-------- Records shown
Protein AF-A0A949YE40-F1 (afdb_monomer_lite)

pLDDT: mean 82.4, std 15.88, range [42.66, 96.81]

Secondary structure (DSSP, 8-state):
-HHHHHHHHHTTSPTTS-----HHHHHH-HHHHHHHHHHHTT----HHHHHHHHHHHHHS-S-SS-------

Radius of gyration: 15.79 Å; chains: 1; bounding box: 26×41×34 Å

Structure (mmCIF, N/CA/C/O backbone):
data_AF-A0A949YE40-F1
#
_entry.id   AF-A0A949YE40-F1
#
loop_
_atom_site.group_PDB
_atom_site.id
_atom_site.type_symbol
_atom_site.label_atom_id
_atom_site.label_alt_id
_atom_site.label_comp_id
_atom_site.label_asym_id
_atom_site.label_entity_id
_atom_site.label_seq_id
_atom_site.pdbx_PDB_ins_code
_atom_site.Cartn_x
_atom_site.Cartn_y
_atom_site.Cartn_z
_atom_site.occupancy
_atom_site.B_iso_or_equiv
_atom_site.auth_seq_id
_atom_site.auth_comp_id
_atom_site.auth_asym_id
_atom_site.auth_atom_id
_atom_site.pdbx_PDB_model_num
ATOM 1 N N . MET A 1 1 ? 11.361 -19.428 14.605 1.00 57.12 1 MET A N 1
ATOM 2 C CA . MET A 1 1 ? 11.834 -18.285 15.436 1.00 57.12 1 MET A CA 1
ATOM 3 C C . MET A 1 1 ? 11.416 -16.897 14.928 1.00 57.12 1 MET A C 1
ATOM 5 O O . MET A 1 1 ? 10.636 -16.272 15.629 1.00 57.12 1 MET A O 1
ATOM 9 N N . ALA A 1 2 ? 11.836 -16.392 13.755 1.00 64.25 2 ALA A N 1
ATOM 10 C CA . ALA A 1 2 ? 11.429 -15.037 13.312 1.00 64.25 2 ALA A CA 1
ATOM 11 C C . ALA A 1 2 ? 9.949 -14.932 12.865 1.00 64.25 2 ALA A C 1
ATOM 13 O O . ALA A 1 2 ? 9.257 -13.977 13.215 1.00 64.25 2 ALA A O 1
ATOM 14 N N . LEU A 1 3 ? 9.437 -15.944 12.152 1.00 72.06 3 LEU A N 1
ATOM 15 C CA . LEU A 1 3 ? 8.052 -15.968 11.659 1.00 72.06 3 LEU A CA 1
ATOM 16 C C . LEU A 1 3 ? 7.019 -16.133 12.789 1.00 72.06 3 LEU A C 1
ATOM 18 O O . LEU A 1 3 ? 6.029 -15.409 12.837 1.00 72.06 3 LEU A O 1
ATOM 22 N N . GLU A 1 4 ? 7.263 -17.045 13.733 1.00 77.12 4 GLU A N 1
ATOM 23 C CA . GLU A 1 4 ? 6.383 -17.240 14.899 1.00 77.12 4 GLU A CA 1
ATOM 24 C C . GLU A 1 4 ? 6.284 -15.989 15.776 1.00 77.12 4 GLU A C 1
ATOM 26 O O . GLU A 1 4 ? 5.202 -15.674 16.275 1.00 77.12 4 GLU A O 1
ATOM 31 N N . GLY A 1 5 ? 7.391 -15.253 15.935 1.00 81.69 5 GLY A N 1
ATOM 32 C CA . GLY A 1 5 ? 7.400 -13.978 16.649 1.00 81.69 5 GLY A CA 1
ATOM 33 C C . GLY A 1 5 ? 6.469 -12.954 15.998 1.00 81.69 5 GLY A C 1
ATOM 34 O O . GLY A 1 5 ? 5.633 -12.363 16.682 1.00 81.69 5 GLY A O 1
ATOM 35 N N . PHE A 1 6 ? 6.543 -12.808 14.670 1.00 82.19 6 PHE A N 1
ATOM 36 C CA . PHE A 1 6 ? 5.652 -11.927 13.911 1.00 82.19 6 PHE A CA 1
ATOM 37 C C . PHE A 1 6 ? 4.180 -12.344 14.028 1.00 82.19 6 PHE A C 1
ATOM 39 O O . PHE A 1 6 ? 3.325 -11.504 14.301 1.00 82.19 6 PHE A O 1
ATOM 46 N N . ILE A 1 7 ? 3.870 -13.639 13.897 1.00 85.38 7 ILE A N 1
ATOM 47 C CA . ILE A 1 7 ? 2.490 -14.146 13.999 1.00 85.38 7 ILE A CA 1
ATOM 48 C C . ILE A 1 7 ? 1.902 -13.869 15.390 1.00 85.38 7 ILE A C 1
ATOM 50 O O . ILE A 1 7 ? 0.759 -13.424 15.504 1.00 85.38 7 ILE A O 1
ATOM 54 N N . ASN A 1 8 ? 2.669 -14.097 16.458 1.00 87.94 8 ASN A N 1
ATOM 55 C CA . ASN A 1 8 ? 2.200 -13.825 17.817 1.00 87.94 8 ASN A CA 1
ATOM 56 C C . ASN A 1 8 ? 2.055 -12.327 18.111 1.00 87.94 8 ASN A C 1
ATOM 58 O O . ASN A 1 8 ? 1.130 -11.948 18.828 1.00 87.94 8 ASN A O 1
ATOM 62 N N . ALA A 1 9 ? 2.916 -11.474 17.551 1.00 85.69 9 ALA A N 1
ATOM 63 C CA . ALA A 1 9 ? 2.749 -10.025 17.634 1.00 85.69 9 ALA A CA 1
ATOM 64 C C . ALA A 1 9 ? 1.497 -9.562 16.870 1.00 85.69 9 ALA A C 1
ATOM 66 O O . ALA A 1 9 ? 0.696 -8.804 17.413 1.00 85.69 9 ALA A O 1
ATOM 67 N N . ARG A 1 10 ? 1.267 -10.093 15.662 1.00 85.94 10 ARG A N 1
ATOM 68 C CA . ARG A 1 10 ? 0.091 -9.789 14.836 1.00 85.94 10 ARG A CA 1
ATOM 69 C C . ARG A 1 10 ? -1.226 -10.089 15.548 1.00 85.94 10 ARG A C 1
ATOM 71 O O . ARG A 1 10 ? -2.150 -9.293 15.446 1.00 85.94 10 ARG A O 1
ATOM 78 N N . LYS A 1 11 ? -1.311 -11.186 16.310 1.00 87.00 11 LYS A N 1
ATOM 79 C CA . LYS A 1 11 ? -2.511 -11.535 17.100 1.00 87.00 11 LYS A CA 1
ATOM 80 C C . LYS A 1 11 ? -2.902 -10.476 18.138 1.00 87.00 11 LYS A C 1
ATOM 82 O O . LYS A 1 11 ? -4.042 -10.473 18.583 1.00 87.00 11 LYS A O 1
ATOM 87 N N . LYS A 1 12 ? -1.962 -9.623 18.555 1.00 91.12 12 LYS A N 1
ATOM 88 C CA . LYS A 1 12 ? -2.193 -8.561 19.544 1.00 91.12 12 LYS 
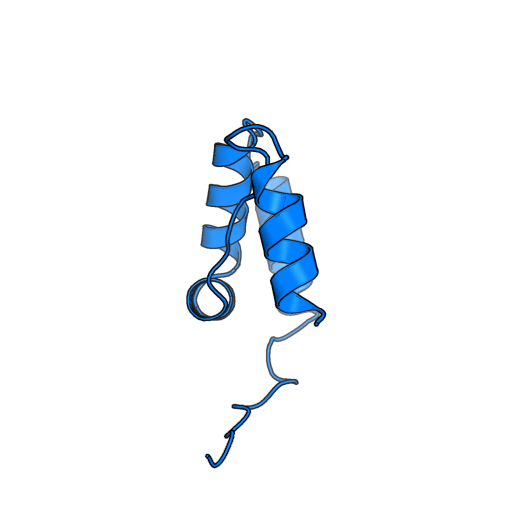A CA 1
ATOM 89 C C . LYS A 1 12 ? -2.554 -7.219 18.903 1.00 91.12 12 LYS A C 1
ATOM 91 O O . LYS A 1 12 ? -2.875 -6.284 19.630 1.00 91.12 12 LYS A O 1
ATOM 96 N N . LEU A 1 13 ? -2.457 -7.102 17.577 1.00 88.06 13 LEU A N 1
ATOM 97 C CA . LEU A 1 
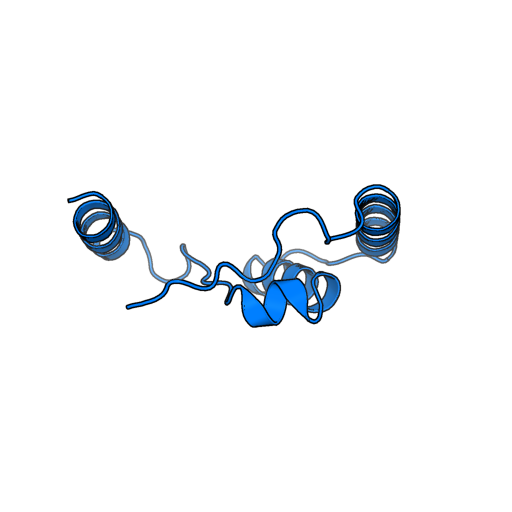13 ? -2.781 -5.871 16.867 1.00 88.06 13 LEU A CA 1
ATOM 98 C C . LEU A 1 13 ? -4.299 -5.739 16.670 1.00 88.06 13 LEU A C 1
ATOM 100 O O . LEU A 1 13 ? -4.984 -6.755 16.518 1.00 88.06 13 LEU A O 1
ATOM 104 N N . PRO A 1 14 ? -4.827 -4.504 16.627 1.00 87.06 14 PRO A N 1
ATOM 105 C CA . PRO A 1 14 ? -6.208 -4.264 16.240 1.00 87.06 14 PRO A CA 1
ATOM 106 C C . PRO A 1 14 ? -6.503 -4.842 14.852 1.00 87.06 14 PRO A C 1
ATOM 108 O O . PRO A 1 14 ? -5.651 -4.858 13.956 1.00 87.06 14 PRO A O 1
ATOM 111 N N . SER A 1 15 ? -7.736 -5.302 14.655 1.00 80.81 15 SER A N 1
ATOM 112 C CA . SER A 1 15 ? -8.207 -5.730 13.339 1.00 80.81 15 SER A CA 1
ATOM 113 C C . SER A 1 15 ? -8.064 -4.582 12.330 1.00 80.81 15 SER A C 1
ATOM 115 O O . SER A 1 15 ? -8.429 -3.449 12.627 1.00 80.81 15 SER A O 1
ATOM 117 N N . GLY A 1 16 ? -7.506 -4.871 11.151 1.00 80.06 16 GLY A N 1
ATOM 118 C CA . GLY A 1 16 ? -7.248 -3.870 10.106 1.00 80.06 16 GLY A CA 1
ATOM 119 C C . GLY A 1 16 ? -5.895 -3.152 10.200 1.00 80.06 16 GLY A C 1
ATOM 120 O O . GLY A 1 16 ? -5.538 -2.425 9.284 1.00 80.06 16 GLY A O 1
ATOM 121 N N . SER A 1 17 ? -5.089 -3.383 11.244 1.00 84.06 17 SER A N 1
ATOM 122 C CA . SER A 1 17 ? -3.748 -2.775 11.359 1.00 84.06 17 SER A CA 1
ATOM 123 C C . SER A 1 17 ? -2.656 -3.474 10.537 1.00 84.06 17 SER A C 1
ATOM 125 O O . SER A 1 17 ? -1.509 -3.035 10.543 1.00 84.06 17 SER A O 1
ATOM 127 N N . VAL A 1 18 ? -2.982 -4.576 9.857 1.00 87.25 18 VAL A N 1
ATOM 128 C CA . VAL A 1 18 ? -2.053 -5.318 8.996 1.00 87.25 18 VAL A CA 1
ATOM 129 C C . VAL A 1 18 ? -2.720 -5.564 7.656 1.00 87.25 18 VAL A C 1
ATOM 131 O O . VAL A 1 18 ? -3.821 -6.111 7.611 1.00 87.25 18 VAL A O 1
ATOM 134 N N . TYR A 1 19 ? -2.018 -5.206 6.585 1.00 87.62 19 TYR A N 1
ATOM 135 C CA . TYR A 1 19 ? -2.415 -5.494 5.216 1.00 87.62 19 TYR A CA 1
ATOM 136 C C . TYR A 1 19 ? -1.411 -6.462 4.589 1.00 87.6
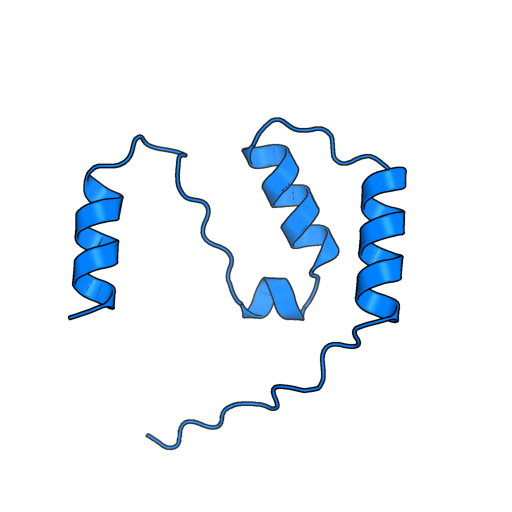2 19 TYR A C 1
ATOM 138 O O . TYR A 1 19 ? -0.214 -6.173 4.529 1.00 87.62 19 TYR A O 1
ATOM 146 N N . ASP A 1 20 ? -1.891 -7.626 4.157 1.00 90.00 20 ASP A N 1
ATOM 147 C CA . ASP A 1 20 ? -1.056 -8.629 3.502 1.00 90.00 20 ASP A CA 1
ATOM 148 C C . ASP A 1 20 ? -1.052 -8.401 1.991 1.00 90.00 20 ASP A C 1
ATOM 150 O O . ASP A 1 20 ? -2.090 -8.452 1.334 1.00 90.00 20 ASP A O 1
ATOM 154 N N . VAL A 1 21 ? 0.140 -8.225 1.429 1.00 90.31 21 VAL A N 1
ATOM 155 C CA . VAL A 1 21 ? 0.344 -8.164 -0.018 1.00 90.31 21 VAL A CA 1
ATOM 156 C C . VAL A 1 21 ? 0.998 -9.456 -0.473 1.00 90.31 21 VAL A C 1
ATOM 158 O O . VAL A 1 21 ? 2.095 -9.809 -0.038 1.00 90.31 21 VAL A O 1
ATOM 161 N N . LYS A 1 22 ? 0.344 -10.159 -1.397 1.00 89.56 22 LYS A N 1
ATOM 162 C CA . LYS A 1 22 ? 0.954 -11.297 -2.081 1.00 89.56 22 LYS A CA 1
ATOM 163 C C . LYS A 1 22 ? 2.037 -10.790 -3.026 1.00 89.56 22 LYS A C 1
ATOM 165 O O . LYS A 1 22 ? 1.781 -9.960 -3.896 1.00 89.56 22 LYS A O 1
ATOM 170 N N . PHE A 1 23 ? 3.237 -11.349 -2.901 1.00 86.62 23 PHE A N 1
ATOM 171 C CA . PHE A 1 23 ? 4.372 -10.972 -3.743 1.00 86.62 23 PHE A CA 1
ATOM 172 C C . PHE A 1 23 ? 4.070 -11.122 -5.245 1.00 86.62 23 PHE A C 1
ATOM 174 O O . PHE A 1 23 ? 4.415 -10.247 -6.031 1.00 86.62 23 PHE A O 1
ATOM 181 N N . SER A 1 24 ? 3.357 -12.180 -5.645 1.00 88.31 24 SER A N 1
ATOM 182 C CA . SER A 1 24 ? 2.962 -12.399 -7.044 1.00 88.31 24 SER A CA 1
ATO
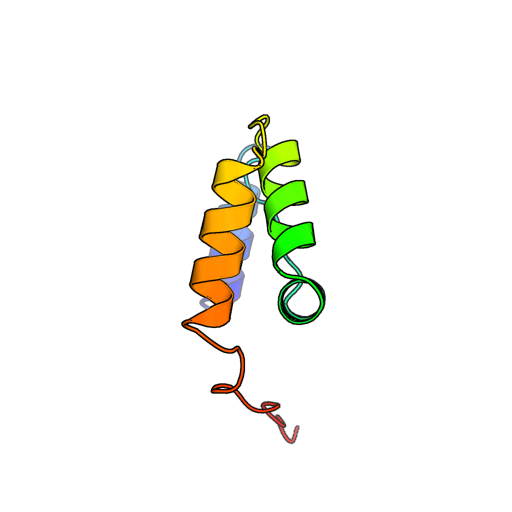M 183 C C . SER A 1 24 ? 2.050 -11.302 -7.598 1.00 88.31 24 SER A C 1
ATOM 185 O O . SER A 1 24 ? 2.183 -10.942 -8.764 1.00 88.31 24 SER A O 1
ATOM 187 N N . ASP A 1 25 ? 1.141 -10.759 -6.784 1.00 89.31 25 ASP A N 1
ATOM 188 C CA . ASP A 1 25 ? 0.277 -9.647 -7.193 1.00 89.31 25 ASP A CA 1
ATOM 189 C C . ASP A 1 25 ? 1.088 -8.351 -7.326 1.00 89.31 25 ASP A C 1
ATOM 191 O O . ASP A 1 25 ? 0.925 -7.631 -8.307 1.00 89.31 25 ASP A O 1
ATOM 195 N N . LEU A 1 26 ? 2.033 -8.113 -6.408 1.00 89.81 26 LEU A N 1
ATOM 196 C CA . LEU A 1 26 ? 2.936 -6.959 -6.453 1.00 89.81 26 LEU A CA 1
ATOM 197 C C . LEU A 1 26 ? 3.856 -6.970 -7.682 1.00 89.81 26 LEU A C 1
----------------
-------- Records shown
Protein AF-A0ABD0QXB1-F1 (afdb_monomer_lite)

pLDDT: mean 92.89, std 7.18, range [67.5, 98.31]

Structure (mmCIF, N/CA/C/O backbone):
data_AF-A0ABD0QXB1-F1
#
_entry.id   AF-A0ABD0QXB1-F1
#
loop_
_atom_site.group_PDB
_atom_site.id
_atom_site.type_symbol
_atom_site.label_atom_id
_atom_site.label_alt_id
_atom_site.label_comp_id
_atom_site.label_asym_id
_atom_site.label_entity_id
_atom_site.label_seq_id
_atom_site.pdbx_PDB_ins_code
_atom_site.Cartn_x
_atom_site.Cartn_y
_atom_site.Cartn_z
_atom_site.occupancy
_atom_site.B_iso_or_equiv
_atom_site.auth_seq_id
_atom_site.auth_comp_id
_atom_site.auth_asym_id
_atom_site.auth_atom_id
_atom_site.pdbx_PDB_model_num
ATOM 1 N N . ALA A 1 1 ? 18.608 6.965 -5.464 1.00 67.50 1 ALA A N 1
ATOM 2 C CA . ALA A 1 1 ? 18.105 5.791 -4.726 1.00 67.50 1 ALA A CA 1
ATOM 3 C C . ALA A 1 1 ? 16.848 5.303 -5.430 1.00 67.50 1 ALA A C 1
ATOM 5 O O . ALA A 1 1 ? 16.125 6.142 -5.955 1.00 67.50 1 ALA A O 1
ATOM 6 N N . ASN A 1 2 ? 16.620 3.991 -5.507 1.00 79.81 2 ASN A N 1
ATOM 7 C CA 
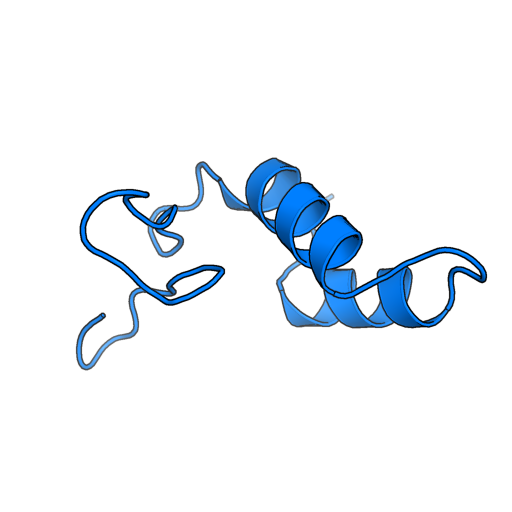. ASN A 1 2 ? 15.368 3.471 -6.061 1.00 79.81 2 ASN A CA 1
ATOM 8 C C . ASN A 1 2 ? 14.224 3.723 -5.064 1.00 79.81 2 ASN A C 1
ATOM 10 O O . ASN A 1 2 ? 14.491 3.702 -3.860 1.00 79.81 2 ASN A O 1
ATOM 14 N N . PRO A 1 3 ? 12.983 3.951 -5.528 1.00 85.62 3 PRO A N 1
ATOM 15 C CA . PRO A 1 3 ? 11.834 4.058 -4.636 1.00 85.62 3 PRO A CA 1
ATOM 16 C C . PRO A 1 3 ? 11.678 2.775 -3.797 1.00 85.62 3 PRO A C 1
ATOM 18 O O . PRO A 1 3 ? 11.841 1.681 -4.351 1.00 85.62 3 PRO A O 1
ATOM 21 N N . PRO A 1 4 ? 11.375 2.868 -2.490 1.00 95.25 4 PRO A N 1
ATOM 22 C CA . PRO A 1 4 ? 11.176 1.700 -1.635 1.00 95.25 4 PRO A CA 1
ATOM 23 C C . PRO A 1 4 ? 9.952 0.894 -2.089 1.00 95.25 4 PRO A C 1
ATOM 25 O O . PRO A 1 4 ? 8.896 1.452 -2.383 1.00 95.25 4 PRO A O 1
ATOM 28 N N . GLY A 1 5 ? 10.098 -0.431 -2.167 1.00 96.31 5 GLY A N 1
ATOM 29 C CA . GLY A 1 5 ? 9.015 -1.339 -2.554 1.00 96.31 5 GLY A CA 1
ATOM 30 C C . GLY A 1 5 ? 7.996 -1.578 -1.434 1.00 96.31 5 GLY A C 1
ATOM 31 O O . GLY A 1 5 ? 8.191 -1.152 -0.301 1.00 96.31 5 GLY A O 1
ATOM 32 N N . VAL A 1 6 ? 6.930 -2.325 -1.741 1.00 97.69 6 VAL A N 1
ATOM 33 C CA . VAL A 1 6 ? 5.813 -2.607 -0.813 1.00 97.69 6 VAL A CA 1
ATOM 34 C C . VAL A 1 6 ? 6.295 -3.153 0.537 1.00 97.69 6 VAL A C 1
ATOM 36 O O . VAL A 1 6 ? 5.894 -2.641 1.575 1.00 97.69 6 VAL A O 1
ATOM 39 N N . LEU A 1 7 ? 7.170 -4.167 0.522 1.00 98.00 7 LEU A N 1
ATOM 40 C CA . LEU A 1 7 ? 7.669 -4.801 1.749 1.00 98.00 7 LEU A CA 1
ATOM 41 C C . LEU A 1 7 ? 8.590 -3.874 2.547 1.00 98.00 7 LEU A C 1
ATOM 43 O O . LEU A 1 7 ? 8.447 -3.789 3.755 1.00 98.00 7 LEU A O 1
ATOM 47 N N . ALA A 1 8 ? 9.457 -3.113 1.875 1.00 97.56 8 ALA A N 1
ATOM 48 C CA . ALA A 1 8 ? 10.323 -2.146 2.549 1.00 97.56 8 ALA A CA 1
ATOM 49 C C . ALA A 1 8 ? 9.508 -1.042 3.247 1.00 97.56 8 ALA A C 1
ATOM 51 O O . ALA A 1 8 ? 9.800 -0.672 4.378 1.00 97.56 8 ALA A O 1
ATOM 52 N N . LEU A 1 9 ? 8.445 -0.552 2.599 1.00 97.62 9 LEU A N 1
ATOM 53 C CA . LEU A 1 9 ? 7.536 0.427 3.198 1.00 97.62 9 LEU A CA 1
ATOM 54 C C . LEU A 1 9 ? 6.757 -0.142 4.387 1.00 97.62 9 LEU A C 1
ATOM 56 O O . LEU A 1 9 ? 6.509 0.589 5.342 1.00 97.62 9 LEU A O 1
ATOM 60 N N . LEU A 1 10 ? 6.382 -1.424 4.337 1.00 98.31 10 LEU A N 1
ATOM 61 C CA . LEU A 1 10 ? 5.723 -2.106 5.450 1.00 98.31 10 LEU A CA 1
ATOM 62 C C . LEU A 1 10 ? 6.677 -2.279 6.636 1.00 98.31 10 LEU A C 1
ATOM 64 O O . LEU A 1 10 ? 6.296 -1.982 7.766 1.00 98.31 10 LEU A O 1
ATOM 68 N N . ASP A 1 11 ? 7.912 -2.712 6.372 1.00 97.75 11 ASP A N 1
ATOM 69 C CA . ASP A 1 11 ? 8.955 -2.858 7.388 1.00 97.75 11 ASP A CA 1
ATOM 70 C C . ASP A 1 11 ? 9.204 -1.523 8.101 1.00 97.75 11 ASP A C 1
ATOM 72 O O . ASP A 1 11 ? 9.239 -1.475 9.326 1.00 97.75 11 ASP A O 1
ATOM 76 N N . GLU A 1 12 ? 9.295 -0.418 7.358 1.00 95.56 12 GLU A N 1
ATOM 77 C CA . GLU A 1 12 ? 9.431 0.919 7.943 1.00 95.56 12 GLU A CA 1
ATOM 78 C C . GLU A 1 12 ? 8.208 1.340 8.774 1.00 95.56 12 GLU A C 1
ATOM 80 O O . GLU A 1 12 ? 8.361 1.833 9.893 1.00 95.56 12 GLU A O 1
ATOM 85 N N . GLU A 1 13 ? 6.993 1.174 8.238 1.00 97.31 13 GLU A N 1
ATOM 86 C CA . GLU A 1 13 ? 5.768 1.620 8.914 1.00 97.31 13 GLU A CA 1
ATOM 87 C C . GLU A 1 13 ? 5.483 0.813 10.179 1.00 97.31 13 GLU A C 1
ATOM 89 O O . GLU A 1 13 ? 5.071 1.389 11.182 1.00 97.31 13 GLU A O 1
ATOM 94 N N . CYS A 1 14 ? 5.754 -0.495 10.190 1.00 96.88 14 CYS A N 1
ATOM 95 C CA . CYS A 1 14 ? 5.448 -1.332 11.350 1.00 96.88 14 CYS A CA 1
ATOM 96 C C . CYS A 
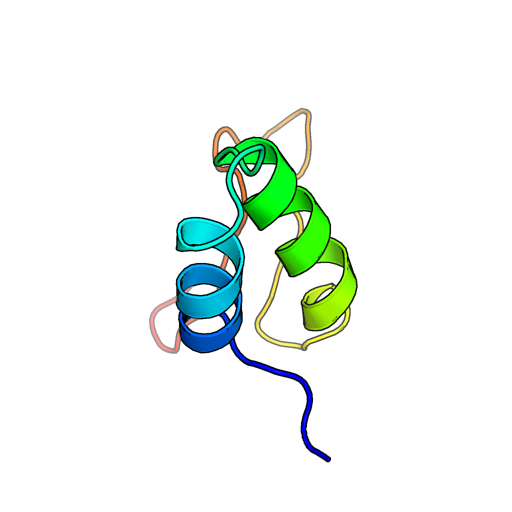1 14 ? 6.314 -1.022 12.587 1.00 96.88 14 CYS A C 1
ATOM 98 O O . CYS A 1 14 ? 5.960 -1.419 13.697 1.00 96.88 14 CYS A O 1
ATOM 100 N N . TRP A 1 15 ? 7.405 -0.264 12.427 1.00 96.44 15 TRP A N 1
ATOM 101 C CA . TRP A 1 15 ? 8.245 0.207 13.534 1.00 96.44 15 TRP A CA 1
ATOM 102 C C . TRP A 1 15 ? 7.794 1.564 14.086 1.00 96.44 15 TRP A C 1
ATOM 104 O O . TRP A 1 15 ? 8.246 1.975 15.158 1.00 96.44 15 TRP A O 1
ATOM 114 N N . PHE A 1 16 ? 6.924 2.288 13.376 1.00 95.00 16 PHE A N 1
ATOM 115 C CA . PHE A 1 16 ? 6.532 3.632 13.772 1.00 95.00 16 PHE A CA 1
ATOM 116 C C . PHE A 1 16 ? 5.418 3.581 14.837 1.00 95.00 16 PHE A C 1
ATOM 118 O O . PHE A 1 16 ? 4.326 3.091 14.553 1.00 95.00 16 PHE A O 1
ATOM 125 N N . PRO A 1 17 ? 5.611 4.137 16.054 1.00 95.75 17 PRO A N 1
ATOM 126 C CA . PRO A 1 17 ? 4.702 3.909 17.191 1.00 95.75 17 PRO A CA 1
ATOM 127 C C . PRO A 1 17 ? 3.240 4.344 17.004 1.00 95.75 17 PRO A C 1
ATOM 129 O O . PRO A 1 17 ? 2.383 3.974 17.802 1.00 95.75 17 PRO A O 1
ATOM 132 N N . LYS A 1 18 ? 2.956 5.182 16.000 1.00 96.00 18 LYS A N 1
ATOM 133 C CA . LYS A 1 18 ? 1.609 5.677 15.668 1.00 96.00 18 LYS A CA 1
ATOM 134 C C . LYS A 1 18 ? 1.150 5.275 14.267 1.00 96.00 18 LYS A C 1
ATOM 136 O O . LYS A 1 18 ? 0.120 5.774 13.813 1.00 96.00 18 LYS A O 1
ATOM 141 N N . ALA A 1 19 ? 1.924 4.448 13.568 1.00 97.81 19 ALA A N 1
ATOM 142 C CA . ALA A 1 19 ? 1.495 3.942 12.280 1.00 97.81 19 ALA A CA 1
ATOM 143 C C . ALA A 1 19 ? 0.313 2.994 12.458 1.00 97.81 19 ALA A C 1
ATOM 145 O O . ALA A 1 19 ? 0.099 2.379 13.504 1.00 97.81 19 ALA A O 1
----------------
* **Task goal**
Retype, exactly and in full, the lines above from the one containing "Protein AF-A0A949YE40-F1 (afdb_monomer_lite)" through the one containing "ATOM 26 O O".

* **Expected answer**
Protein AF-A0A949YE40-F1 (afdb_monomer_lite)

pLDDT: mean 82.4, std 15.88, range [42.66, 96.81]

Secondary structure (DSSP, 8-state):
-HHHHHHHHHTTSPTTS-----HHHHHH-HHHHHHHHHHHTT----HHHHHHHHHHHHHS-S-SS-------

Radius of gyration: 15.79 Å; chains: 1; bounding box: 26×41×34 Å

Structure (mmCIF, N/CA/C/O backbone):
data_AF-A0A949YE40-F1
#
_entry.id   AF-A0A949YE40-F1
#
loop_
_atom_site.group_PDB
_atom_site.id
_atom_site.type_symbol
_atom_site.label_atom_id
_atom_site.label_alt_id
_atom_site.label_comp_id
_atom_site.label_asym_id
_atom_site.label_entity_id
_atom_site.label_seq_id
_atom_site.pdbx_PDB_ins_code
_atom_site.Cartn_x
_atom_site.Cartn_y
_atom_site.Cartn_z
_atom_site.occupancy
_atom_site.B_iso_or_equiv
_atom_site.auth_seq_id
_atom_site.auth_comp_id
_atom_site.auth_asym_id
_atom_site.auth_atom_id
_atom_site.pdbx_PDB_model_num
ATOM 1 N N . MET A 1 1 ? 11.361 -19.428 14.605 1.00 57.12 1 MET A N 1
ATOM 2 C CA . MET A 1 1 ? 11.834 -18.285 15.436 1.00 57.12 1 MET A CA 1
ATOM 3 C C . MET A 1 1 ? 11.416 -16.897 14.928 1.00 57.12 1 MET A C 1
ATOM 5 O O . MET A 1 1 ? 10.636 -16.272 15.629 1.00 57.12 1 MET A O 1
ATOM 9 N N . ALA A 1 2 ? 11.836 -16.392 13.755 1.00 64.25 2 ALA A N 1
ATOM 10 C CA . ALA A 1 2 ? 11.429 -15.037 13.312 1.00 64.25 2 ALA A CA 1
ATOM 11 C C . ALA A 1 2 ? 9.949 -14.932 12.865 1.00 64.25 2 ALA A C 1
ATOM 13 O O . ALA A 1 2 ? 9.257 -13.977 13.215 1.00 64.25 2 ALA A O 1
ATOM 14 N N . LEU A 1 3 ? 9.437 -15.944 12.152 1.00 72.06 3 LEU A N 1
ATOM 15 C CA . LEU A 1 3 ? 8.052 -15.968 11.659 1.00 72.06 3 LEU A CA 1
ATOM 16 C C . LEU A 1 3 ? 7.019 -16.133 12.789 1.00 72.06 3 LEU A C 1
ATOM 18 O O . LEU A 1 3 ? 6.029 -15.409 12.837 1.00 72.06 3 LEU A O 1
ATOM 22 N N . GLU A 1 4 ? 7.263 -17.045 13.733 1.00 77.12 4 GLU A N 1
ATOM 23 C CA . GLU A 1 4 ? 6.383 -17.240 14.899 1.00 77.12 4 GLU A CA 1
ATOM 24 C C . GLU A 1 4 ? 6.284 -15.989 15.776 1.00 77.12 4 GLU A C 1
ATOM 26 O O . GLU A 1 4 ? 5.202 -15.674 16.275 1.00 77.12 4 GLU A O 1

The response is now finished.